About this exercise: Take the records below and print them verbatim up to and including the line that carries "DDDDPDDPDDPDPPPDPPPPPDDDDQDDDPDQLCPCPPPDDSVVSVCCSPPVVRD".

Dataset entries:
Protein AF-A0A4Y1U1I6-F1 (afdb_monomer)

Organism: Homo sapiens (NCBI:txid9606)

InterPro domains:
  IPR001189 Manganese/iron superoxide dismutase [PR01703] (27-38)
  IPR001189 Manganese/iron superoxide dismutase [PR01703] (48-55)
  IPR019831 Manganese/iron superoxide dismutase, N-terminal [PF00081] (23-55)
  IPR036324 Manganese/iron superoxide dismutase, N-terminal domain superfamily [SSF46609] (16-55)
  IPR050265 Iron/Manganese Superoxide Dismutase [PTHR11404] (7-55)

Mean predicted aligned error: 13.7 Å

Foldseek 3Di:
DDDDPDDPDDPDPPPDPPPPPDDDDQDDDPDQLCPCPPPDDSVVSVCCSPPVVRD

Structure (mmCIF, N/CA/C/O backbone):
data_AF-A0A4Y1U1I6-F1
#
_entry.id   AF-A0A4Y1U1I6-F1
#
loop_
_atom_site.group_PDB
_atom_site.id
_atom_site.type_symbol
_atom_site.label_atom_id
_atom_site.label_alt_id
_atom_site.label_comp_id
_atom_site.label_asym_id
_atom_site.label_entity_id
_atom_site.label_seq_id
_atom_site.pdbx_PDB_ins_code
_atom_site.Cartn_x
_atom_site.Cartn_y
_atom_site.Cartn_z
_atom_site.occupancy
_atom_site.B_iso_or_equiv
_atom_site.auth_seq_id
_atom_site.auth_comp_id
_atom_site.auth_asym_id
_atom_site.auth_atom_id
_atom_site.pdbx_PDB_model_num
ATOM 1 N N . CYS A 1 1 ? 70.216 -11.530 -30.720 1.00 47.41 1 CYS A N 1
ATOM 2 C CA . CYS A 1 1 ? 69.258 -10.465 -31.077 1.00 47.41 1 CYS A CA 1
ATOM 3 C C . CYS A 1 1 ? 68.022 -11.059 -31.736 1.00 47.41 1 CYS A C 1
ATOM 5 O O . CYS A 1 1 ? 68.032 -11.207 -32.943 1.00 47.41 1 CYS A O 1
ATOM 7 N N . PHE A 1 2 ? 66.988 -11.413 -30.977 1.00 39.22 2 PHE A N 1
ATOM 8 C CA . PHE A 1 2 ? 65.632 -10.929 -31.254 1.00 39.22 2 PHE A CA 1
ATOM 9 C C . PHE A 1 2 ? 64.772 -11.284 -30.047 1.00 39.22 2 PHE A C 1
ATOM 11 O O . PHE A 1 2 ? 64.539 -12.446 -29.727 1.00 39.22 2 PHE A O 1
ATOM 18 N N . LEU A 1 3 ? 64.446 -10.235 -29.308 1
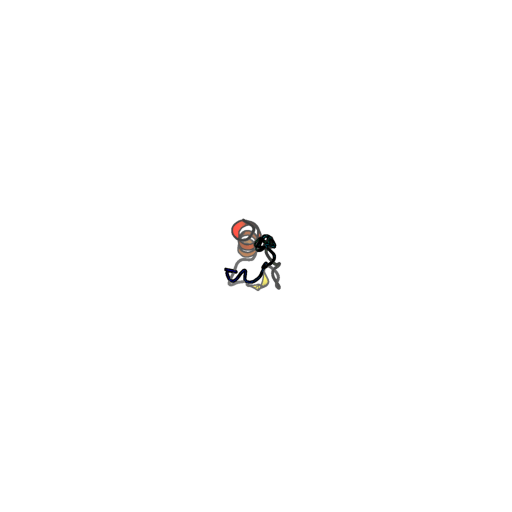.00 53.06 3 LEU A N 1
ATOM 19 C CA . LEU A 1 3 ? 63.658 -10.274 -28.098 1.00 53.06 3 LEU A CA 1
ATOM 20 C C . LEU A 1 3 ? 62.241 -10.744 -28.433 1.00 53.06 3 LEU A C 1
ATOM 22 O O . LEU A 1 3 ? 61.621 -10.284 -
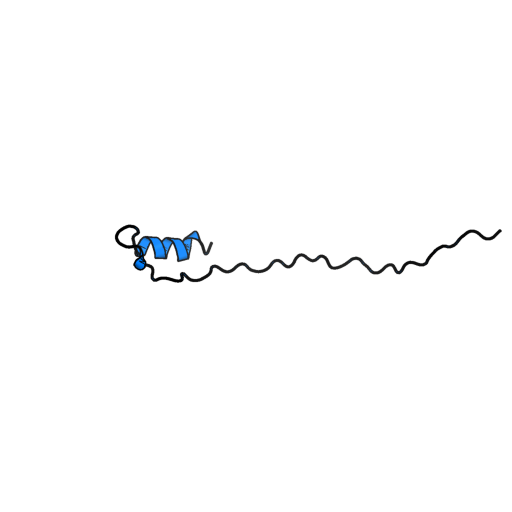29.387 1.00 53.06 3 LEU A O 1
ATOM 26 N N . VAL A 1 4 ? 61.771 -11.661 -27.598 1.00 54.88 4 VAL A N 1
ATOM 27 C CA . VAL A 1 4 ? 60.381 -11.989 -27.291 1.00 54.88 4 VAL A CA 1
ATOM 28 C C . VAL A 1 4 ? 59.452 -10.780 -27.504 1.00 54.88 4 VAL A C 1
ATOM 30 O O . VAL A 1 4 ? 59.429 -9.880 -26.670 1.00 54.88 4 VAL A O 1
ATOM 33 N N . PHE A 1 5 ? 58.651 -10.758 -28.576 1.00 42.94 5 PHE A N 1
ATOM 34 C CA . PHE A 1 5 ? 57.479 -9.874 -28.654 1.00 42.94 5 PHE A CA 1
ATOM 35 C C . PHE A 1 5 ? 56.209 -10.715 -28.654 1.00 42.94 5 PHE A C 1
ATOM 37 O O . PHE A 1 5 ? 55.578 -11.018 -29.665 1.00 42.94 5 PHE A O 1
ATOM 44 N N . SER A 1 6 ? 55.922 -11.158 -27.435 1.00 52.41 6 SER A N 1
ATOM 45 C CA . SER A 1 6 ? 54.694 -11.789 -26.995 1.00 52.41 6 SER A CA 1
ATOM 46 C C . SER A 1 6 ? 53.480 -10.949 -27.396 1.00 52.41 6 SER A C 1
ATOM 48 O O . SER A 1 6 ? 53.378 -9.780 -27.044 1.00 52.41 6 SER A O 1
ATOM 50 N N . THR A 1 7 ? 52.526 -11.608 -28.055 1.00 58.00 7 THR A N 1
ATOM 51 C CA . THR A 1 7 ? 51.081 -11.391 -27.893 1.00 58.00 7 THR A CA 1
ATOM 52 C C . THR A 1 7 ? 50.600 -9.942 -28.000 1.00 58.00 7 THR A C 1
ATOM 54 O O . THR A 1 7 ? 50.382 -9.267 -26.994 1.00 58.00 7 THR A O 1
ATOM 57 N N . SER A 1 8 ? 50.307 -9.513 -29.228 1.00 53.62 8 SER A N 1
ATOM 58 C CA . SER A 1 8 ? 49.414 -8.381 -29.478 1.00 53.62 8 SER A CA 1
ATOM 59 C C . SER A 1 8 ? 47.995 -8.762 -29.022 1.00 53.62 8 SER A C 1
ATOM 61 O O . SER A 1 8 ? 47.179 -9.274 -29.786 1.00 53.62 8 SER A O 1
ATOM 63 N N . ARG A 1 9 ? 47.737 -8.630 -27.716 1.00 62.28 9 ARG A N 1
ATOM 64 C CA . ARG A 1 9 ? 46.400 -8.723 -27.126 1.00 62.28 9 ARG A CA 1
ATOM 65 C C . ARG A 1 9 ? 45.646 -7.457 -27.518 1.00 62.28 9 ARG A C 1
ATOM 67 O O . ARG A 1 9 ? 46.027 -6.361 -27.119 1.00 62.28 9 ARG A O 1
ATOM 74 N N . GLN A 1 10 ? 44.595 -7.648 -28.314 1.00 55.56 10 GLN A N 1
ATOM 75 C CA . GLN A 1 10 ? 43.573 -6.661 -28.652 1.00 55.56 10 GLN A CA 1
ATOM 76 C C . GLN A 1 10 ? 43.210 -5.795 -27.439 1.00 55.56 10 GLN A C 1
ATOM 78 O O . GLN A 1 10 ? 42.656 -6.283 -26.456 1.00 55.56 10 GLN A O 1
ATOM 83 N N . LEU A 1 11 ? 43.485 -4.496 -27.538 1.00 58.88 11 LEU A N 1
ATOM 84 C CA . LEU A 1 11 ? 42.939 -3.486 -26.641 1.00 58.88 11 LEU A CA 1
ATOM 85 C C . LEU A 1 11 ? 41.509 -3.174 -27.096 1.00 58.88 11 LEU A C 1
ATOM 87 O O . LEU A 1 11 ? 41.251 -2.172 -27.757 1.00 58.88 11 LEU A O 1
ATOM 91 N N . ALA A 1 12 ? 40.577 -4.073 -26.781 1.00 63.34 12 ALA A N 1
ATOM 92 C CA . ALA A 1 12 ? 39.173 -3.697 -26.717 1.00 63.34 12 ALA A CA 1
ATOM 93 C C . ALA A 1 12 ? 39.011 -2.737 -25.526 1.00 63.34 12 ALA A C 1
ATOM 95 O O . ALA A 1 12 ? 39.516 -3.046 -24.439 1.00 63.34 12 ALA A O 1
ATOM 96 N N . PRO A 1 13 ? 38.342 -1
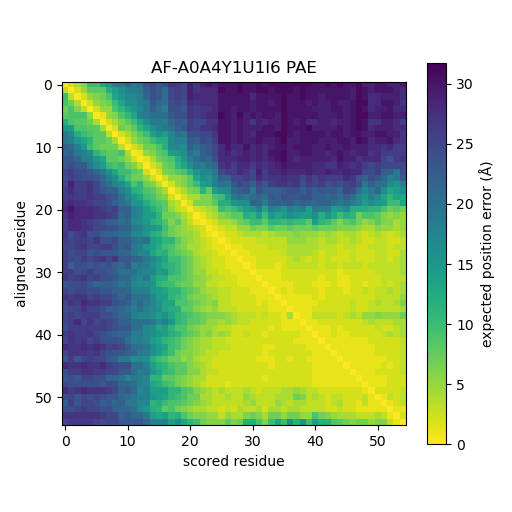.581 -25.678 1.00 60.56 13 PRO A N 1
ATOM 97 C CA . PRO A 1 13 ? 38.002 -0.782 -24.518 1.00 60.56 13 PRO A CA 1
ATOM 98 C C . PRO A 1 13 ? 37.071 -1.629 -23.646 1.00 60.56 13 PRO A C 1
ATOM 100 O O . PRO A 1 13 ? 36.017 -2.078 -24.094 1.00 60.56 13 PRO A O 1
ATOM 103 N N . VAL A 1 14 ? 37.477 -1.863 -22.397 1.00 64.06 14 VAL A N 1
ATOM 104 C CA . VAL A 1 14 ? 36.631 -2.381 -21.313 1.00 64.06 14 VAL A CA 1
ATOM 105 C C . VAL A 1 14 ? 35.603 -1.291 -20.986 1.00 64.06 14 VAL A C 1
ATOM 107 O O . VAL A 1 14 ? 35.669 -0.622 -19.961 1.00 64.06 14 VAL A O 1
ATOM 110 N N . LEU A 1 15 ? 34.699 -1.024 -21.926 1.00 66.00 15 LEU A N 1
ATOM 111 C CA . LEU A 1 15 ? 33.659 -0.015 -21.821 1.00 66.00 15 LEU A CA 1
ATOM 112 C C . LEU A 1 15 ? 32.324 -0.743 -21.848 1.00 66.00 15 LEU A C 1
ATOM 114 O O . LEU A 1 15 ? 31.804 -1.066 -22.910 1.00 6
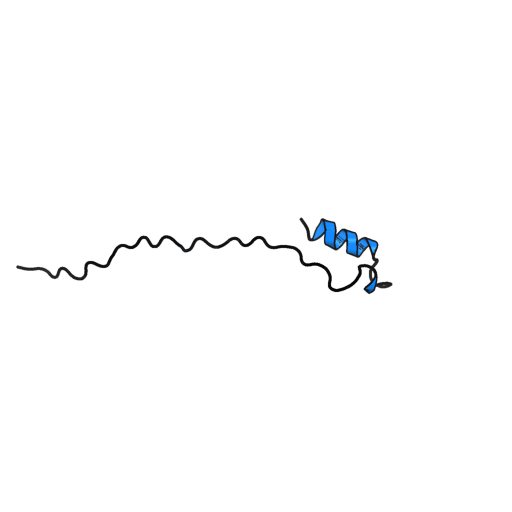6.00 15 LEU A O 1
ATOM 118 N N . GLY A 1 16 ? 31.780 -1.037 -20.671 1.00 63.97 16 GLY A N 1
ATOM 119 C CA . GLY A 1 16 ? 30.438 -1.604 -20.630 1.00 63.97 16 GLY A CA 1
ATOM 120 C C . GLY A 1 16 ? 29.995 -2.268 -19.341 1.00 63.97 16 GLY A C 1
ATOM 121 O O . GLY A 1 16 ? 29.105 -3.100 -19.403 1.00 63.97 16 GLY A O 1
ATOM 122 N N . TYR A 1 17 ? 30.539 -1.908 -18.177 1.00 64.44 17 TYR A N 1
ATOM 123 C CA . TYR A 1 17 ? 29.815 -2.126 -16.918 1.00 64.44 17 TYR A CA 1
ATOM 124 C C . TYR A 1 17 ? 29.054 -0.844 -16.554 1.00 64.44 17 TYR A C 1
ATOM 126 O O . TYR A 1 17 ? 29.226 -0.261 -15.487 1.00 64.44 17 TYR A O 1
ATOM 134 N N . LEU A 1 18 ? 28.242 -0.342 -17.491 1.00 68.88 18 LEU A N 1
ATOM 135 C CA . LEU A 1 18 ? 27.279 0.711 -17.183 1.00 68.88 18 LEU A CA 1
ATOM 136 C C . LEU A 1 18 ? 26.154 0.045 -16.397 1.00 68.88 18 LEU A C 1
ATOM 138 O O . LEU A 1 18 ? 25.264 -0.573 -16.976 1.00 68.88 18 LEU A O 1
ATOM 142 N N . GLY A 1 19 ? 26.251 0.110 -15.068 1.00 70.50 19 GLY A N 1
ATOM 143 C CA . GLY A 1 19 ? 25.222 -0.396 -14.171 1.00 70.50 19 GLY A CA 1
ATOM 144 C C . GLY A 1 19 ? 23.854 0.132 -14.596 1.00 70.50 19 GLY A C 1
ATOM 145 O O . GLY A 1 19 ? 23.613 1.341 -14.604 1.00 70.50 19 GLY A O 1
ATOM 146 N N . SER A 1 20 ? 22.962 -0.777 -14.982 1.00 75.19 20 SER A N 1
ATOM 147 C CA . SER A 1 20 ? 21.595 -0.442 -15.348 1.00 75.19 20 SER A CA 1
ATOM 148 C C . SER A 1 20 ? 20.861 0.044 -14.100 1.00 75.19 20 SER A C 1
ATOM 150 O O . SER A 1 20 ? 20.459 -0.760 -13.258 1.00 75.19 20 SER A O 1
ATOM 152 N N . ARG A 1 21 ? 20.670 1.359 -13.959 1.00 73.19 21 ARG A N 1
ATOM 153 C CA . ARG A 1 21 ? 19.769 1.904 -12.937 1.00 73.19 21 ARG A CA 1
ATOM 154 C C . ARG A 1 21 ? 18.331 1.642 -13.375 1.00 73.19 21 ARG A C 1
ATOM 156 O O . ARG A 1 21 ? 17.726 2.454 -14.074 1.00 73.19 21 ARG A O 1
ATOM 163 N N . GLN A 1 22 ? 17.801 0.483 -12.998 1.00 81.69 22 GLN A N 1
ATOM 164 C CA . GLN A 1 22 ? 16.397 0.161 -13.228 1.00 81.69 22 GLN A CA 1
ATOM 165 C C . GLN A 1 22 ? 15.527 1.091 -12.379 1.00 81.69 22 GLN A C 1
ATOM 167 O O . GLN A 1 22 ? 15.788 1.303 -11.195 1.00 81.69 22 GLN A O 1
ATOM 172 N N . LYS A 1 23 ? 14.499 1.672 -13.002 1.00 82.62 23 LYS A N 1
ATOM 173 C CA . LYS A 1 23 ? 13.471 2.428 -12.285 1.00 82.62 23 LYS A CA 1
ATOM 174 C C . LYS A 1 23 ? 12.703 1.432 -11.420 1.00 82.62 23 LYS A C 1
ATOM 176 O O . LYS A 1 23 ? 12.089 0.519 -11.963 1.00 82.62 23 LYS A O 1
ATOM 181 N N . HIS A 1 24 ? 12.782 1.579 -10.103 1.00 81.56 24 HIS A N 1
ATOM 182 C CA . HIS A 1 24 ? 11.963 0.790 -9.194 1.00 81.56 24 HIS A CA 1
ATOM 183 C C . HIS A 1 24 ? 10.571 1.420 -9.134 1.00 81.56 24 HIS A C 1
ATOM 185 O O . HIS A 1 24 ? 10.455 2.638 -9.002 1.00 81.56 24 HIS A O 1
ATOM 191 N N . SER A 1 25 ? 9.535 0.605 -9.300 1.00 88.88 25 SER A N 1
ATOM 192 C CA . SER A 1 25 ? 8.138 1.028 -9.235 1.00 88.88 25 SER A CA 1
ATOM 193 C C . SER A 1 25 ? 7.484
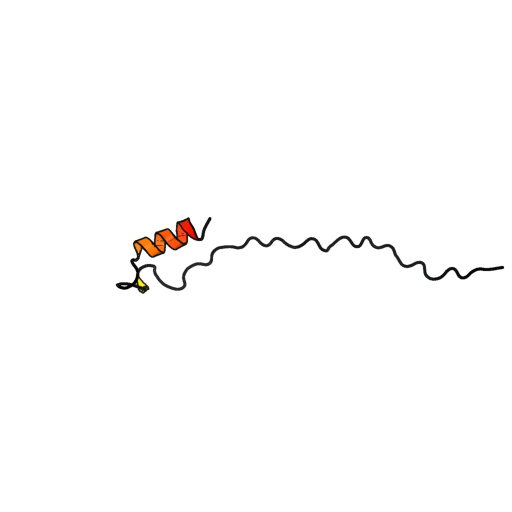 0.411 -8.012 1.00 88.88 25 SER A C 1
ATOM 195 O O . SER A 1 25 ? 7.746 -0.749 -7.696 1.00 88.88 25 SER A O 1
ATOM 197 N N . LEU A 1 26 ? 6.609 1.168 -7.359 1.00 91.31 26 LEU A N 1
ATOM 198 C CA . LEU A 1 26 ? 5.811 0.650 -6.261 1.00 91.31 26 LEU A CA 1
ATOM 199 C C . LEU A 1 26 ? 4.746 -0.314 -6.813 1.00 91.31 26 LEU A C 1
ATOM 201 O O . LEU A 1 26 ? 3.971 0.107 -7.673 1.00 91.31 26 LEU A O 1
ATOM 205 N N . PRO A 1 27 ? 4.709 -1.587 -6.381 1.00 91.19 27 PRO A N 1
ATOM 206 C CA . PRO A 1 27 ? 3.661 -2.507 -6.793 1.00 91.19 27 PRO A CA 1
ATOM 207 C C . PRO A 1 27 ? 2.327 -2.167 -6.121 1.00 91.19 27 PRO A C 1
ATOM 209 O O . PRO A 1 27 ? 2.274 -1.601 -5.022 1.00 91.19 27 PRO A O 1
ATOM 212 N N . ASP A 1 28 ? 1.250 -2.575 -6.780 1.00 92.62 28 ASP A N 1
ATOM 213 C CA . ASP A 1 28 ? -0.092 -2.502 -6.218 1.00 92.62 28 ASP A CA 1
ATOM 214 C C . ASP A 1 28 ? -0.278 -3.521 -5.089 1.00 92.62 28 ASP A C 1
ATOM 216 O O . ASP A 1 28 ? 0.389 -4.562 -5.030 1.00 92.62 28 ASP A O 1
ATOM 220 N N . LEU A 1 29 ? -1.205 -3.220 -4.179 1.00 92.19 29 LEU A N 1
ATOM 221 C CA . LEU A 1 29 ? -1.577 -4.153 -3.122 1.00 92.19 29 LEU A CA 1
ATOM 222 C C . LEU A 1 29 ? -2.379 -5.325 -3.708 1.00 92.19 29 LEU A C 1
ATOM 224 O O . LEU A 1 29 ? -3.284 -5.110 -4.513 1.00 92.19 29 LEU A O 1
ATOM 228 N N . PRO A 1 30 ? -2.129 -6.567 -3.250 1.00 95.50 30 PRO A N 1
ATOM 229 C CA . PRO A 1 30 ? -2.917 -7.727 -3.660 1.00 95.50 30 PRO A CA 1
ATOM 230 C C . PRO A 1 30 ? -4.279 -7.807 -2.946 1.00 95.50 30 PRO A C 1
ATOM 232 O O . PRO A 1 30 ? -4.999 -8.790 -3.107 1.00 95.50 30 PRO A O 1
ATOM 235 N N . TYR A 1 31 ? -4.617 -6.813 -2.123 1.00 96.00 31 TYR A N 1
ATOM 236 C CA . TYR A 1 31 ? -5.849 -6.734 -1.347 1.00 96.00 31 TYR A CA 1
ATOM 237 C C . TYR A 1 31 ? -6.364 -5.292 -1.285 1.00 96.00 31 TYR A C 1
ATOM 239 O O . TYR A 1 31 ? -5.606 -4.341 -1.468 1.00 96.00 31 TYR A O 1
ATOM 247 N N . ASP A 1 32 ? -7.661 -5.141 -1.014 1.00 95.69 32 ASP A N 1
ATOM 248 C CA . ASP A 1 32 ? -8.289 -3.830 -0.846 1.00 95.69 32 ASP A CA 1
ATOM 249 C C . ASP A 1 32 ? -7.839 -3.147 0.454 1.00 95.69 32 ASP A C 1
ATOM 251 O O . ASP A 1 32 ? -7.553 -3.807 1.454 1.00 95.69 32 ASP A O 1
ATOM 255 N N . TYR A 1 33 ? -7.827 -1.816 0.478 1.00 95.69 33 TYR A N 1
ATOM 256 C CA . TYR A 1 33 ? -7.336 -1.028 1.610 1.00 95.69 33 TYR A CA 1
ATOM 257 C C . TYR A 1 33 ? -8.060 -1.328 2.932 1.00 95.69 33 TYR A C 1
ATOM 259 O O . TYR A 1 33 ? -7.451 -1.211 3.993 1.00 95.69 33 TYR A O 1
ATOM 267 N N . GLY A 1 34 ? -9.330 -1.744 2.879 1.00 96.19 34 GLY A N 1
ATOM 268 C CA . GLY A 1 34 ? -10.124 -2.126 4.052 1.00 96.19 34 GLY A CA 1
ATOM 269 C C . GLY A 1 34 ? -10.003 -3.589 4.484 1.00 96.19 34 GLY A C 1
ATOM 270 O O . GLY A 1 34 ? -10.598 -3.968 5.489 1.00 96.19 34 GLY A O 1
ATOM 271 N N . ALA A 1 35 ? -9.236 -4.425 3.777 1.00 97.12 35 ALA A N 1
ATOM 272 C CA . ALA A 1 35 ? -9.138 -5.860 4.072 1.00 97.12 35 ALA A CA 1
ATOM 273 C C . ALA A 1 35 ? -8.504 -6.180 5.442 1.00 97.12 35 ALA A C 1
ATOM 275 O O . ALA A 1 35 ? -8.552 -7.322 5.893 1.00 97.12 35 ALA A O 1
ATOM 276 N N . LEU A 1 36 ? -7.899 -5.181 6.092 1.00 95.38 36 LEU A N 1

Result below:
Protein AF-A0A4Y1U1I6-F1 (afdb_monomer)

Organism: Homo sapiens (NCBI:txid9606)

InterPro domains:
  IPR001189 Manganese/iron superoxide dismutase [PR01703] (27-38)
  IPR001189 Manganese/iron superoxide dismutase [PR01703] (48-55)
  IPR019831 Manganese/iron superoxide dismutase, N-terminal [PF00081] (23-55)
  IPR036324 Manganese/iron superoxide dismutase, N-terminal domain superfamily [SSF46609] (16-55)
  IPR050265 Iron/Manganese Superoxide Dismutase [PTHR11404] (7-55)

Mean predicted aligned error: 13.7 Å

Foldseek 3Di:
DDDDPDDPDDPDPPPDPPPPPDDDDQDDDPDQLCPCPPPDDSVVSVCCSPPVVRD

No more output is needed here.